Figure 2. Lying and reversal motor capacities (item A) observed with the GMFM test. (p = 0.005).
Figure 3. Locomotor performances reported via the Abiloco-kids global score. (p = 0.006).
4. Conclusions
The proposed dynamic cycling activity did not have a significant influence on the motor function of the participants. Contrarily, a significant improvement of their locomotor performance in everyday life was demonstrated at the end of the intervention. The activity also proved to be very popular with children. The adapted dynamic bicycle is therefore a possible and attractive physical activity for children with CP of different motor levels, but further studies are needed to clarify the effects of this physical activity on their motor skills.
References
- Damiano D. 2006. Activity, activity, activity: rethinking our physical therapy approach to cerebral palsy. Phys Ther. 86(11):1534–1540.
- Fowler E G, for the Physical Therapy Clinical Research Network (PTClinResNet), Knutson LM, DeMuth SK, Siebert KL, Simms VD, Sugi MH, Souza RB, Karim R, Azen SP. 2010. Pediatric endurance and limb strengthening (PEDALS) for children with cerebral palsy using stationary cycling: a randomized controlled trial. Phys Ther. 90(3):367–381.

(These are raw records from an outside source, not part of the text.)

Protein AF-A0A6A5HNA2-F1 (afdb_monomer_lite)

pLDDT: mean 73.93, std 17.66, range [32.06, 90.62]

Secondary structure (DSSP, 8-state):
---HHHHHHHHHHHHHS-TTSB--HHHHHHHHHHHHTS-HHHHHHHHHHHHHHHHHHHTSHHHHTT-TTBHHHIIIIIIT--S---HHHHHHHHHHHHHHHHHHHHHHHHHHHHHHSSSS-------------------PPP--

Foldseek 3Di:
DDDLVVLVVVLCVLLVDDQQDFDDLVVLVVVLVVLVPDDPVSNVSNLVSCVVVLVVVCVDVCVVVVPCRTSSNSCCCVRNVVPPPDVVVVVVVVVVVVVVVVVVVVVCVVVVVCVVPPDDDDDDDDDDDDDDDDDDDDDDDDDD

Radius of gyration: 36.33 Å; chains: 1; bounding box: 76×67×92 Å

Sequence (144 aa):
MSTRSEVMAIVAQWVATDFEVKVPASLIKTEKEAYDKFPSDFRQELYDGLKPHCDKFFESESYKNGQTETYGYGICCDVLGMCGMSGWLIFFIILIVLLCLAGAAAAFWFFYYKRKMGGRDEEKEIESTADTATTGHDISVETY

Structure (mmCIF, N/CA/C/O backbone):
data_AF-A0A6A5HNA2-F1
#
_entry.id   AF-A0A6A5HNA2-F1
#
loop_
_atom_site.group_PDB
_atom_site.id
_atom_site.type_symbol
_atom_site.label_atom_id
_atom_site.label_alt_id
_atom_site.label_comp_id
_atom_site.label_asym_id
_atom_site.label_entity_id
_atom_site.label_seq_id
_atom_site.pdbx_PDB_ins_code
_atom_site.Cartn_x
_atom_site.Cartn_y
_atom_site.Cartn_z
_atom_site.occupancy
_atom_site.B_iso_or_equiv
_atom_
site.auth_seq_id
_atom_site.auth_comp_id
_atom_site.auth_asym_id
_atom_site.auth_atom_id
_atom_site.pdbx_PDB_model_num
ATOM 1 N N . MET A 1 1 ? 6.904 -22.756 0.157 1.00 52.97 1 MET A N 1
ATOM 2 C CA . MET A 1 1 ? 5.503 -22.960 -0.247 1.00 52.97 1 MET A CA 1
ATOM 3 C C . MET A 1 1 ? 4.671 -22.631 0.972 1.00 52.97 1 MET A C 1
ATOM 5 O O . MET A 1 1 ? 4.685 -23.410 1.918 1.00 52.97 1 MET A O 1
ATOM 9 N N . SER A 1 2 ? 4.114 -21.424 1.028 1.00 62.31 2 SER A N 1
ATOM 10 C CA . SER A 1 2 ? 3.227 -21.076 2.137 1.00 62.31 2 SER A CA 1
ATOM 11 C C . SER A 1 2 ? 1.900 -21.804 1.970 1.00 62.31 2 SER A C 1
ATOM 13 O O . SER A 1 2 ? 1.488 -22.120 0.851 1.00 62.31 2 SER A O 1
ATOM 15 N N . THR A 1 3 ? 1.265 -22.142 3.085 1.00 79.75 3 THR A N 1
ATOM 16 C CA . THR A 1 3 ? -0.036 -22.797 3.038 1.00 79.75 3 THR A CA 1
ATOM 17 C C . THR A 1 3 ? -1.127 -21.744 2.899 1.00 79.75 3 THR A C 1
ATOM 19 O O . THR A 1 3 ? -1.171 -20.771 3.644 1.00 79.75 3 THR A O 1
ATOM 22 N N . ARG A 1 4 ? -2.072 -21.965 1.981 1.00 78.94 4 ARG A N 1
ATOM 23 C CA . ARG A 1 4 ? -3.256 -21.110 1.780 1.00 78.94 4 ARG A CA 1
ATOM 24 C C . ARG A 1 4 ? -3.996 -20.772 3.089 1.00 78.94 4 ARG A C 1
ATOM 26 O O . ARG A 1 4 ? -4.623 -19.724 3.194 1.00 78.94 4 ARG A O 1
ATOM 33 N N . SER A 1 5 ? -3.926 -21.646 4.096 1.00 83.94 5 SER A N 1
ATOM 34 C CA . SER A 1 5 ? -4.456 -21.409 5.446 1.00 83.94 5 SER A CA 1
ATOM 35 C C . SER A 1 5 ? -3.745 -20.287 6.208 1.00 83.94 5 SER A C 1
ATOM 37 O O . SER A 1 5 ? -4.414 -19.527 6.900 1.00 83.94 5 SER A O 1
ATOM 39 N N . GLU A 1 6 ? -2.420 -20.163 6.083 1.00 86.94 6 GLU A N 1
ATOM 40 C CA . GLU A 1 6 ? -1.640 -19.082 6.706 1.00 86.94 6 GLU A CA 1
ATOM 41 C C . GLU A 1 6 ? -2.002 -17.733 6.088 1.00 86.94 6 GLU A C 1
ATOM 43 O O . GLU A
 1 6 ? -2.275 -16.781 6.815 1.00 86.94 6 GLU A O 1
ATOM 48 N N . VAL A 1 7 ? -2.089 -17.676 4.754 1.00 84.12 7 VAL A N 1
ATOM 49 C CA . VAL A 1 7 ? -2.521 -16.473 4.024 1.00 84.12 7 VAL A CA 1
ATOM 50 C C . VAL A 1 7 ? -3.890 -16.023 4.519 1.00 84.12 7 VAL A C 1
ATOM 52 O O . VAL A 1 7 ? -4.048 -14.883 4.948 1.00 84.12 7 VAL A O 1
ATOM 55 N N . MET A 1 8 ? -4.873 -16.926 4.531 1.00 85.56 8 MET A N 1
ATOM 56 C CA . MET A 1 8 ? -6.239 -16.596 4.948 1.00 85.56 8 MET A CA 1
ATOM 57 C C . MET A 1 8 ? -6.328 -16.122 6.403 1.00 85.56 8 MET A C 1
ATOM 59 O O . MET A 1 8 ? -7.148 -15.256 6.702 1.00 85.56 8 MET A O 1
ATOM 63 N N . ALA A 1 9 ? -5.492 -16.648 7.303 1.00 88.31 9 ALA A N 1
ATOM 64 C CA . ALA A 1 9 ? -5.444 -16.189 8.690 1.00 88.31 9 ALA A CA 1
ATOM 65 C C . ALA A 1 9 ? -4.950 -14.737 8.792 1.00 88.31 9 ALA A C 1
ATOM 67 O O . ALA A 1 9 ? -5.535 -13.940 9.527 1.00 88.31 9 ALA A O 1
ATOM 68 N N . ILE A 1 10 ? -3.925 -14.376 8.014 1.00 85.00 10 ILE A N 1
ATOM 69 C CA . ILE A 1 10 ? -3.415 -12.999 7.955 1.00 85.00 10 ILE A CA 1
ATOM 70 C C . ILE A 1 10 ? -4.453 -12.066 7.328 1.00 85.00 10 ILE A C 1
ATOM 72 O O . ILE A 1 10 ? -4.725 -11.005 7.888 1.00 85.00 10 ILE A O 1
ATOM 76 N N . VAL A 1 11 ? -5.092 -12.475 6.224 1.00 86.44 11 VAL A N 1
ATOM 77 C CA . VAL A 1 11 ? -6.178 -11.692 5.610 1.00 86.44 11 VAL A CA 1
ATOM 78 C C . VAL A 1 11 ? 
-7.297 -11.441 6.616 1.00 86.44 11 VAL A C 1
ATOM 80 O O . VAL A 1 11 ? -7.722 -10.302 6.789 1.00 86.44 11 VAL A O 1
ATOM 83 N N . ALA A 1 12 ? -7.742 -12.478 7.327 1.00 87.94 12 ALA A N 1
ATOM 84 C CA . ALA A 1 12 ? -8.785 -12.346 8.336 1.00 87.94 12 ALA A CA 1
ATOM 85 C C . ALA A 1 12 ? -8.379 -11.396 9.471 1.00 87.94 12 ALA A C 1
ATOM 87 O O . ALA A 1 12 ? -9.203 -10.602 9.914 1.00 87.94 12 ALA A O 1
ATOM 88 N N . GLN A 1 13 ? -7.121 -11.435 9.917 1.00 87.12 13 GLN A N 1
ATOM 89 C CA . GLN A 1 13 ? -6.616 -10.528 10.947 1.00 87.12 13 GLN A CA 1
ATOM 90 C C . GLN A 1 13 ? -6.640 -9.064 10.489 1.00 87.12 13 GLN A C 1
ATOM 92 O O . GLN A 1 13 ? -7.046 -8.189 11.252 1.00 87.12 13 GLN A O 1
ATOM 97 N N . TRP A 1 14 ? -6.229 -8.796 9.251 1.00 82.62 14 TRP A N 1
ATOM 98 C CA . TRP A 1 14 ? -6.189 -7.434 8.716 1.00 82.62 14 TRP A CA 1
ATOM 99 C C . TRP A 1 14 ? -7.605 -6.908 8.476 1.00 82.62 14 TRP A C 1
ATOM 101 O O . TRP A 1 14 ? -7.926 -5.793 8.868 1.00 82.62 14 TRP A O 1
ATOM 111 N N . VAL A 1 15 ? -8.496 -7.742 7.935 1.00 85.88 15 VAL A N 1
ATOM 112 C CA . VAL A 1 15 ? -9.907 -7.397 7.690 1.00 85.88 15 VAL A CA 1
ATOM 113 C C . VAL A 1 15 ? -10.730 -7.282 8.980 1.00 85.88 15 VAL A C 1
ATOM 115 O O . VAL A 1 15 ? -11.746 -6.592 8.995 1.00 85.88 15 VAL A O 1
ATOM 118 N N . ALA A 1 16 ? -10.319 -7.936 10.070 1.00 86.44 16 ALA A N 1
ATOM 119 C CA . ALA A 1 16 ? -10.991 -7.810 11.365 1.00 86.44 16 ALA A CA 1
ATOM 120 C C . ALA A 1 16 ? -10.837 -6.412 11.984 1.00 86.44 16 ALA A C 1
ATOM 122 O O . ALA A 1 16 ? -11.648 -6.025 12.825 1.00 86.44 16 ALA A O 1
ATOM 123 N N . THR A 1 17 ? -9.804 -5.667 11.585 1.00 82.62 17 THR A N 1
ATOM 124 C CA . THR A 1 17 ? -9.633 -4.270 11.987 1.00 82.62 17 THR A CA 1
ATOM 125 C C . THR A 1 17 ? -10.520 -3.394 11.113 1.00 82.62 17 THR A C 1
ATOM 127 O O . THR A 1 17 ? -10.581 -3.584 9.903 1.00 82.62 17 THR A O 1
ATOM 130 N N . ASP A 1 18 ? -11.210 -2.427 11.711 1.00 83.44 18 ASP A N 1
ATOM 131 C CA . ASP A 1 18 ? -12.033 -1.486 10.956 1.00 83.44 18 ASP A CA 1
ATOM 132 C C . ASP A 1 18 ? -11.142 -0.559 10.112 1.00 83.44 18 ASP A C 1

- Novak I, Mcintyre S, Morgan C, Campbell L, Dark L, Morton N, Goldsmith S. 2013. A systematic review of interventions for children with cerebral palsy: state of the evidence. Dev Med Child Neurol. 55(10):885–910.
- Verschuren O, Ketelaar M, Gorter JW, Helders PJM, Uiterwaal CSPM, Takken T. 2007. Exercise training program in children and adolescents with cerebral palsy: a randomized controlled trial. Arch Pediatr Adolesc Med. 161(11):1075–1081.
- Williams H, Pountney T. 2007. Effects of a static bicycling programme on the functional ability of young people with cerebral palsy who are non-ambulant. Dev Med Child Neurol. 49(7):522–527.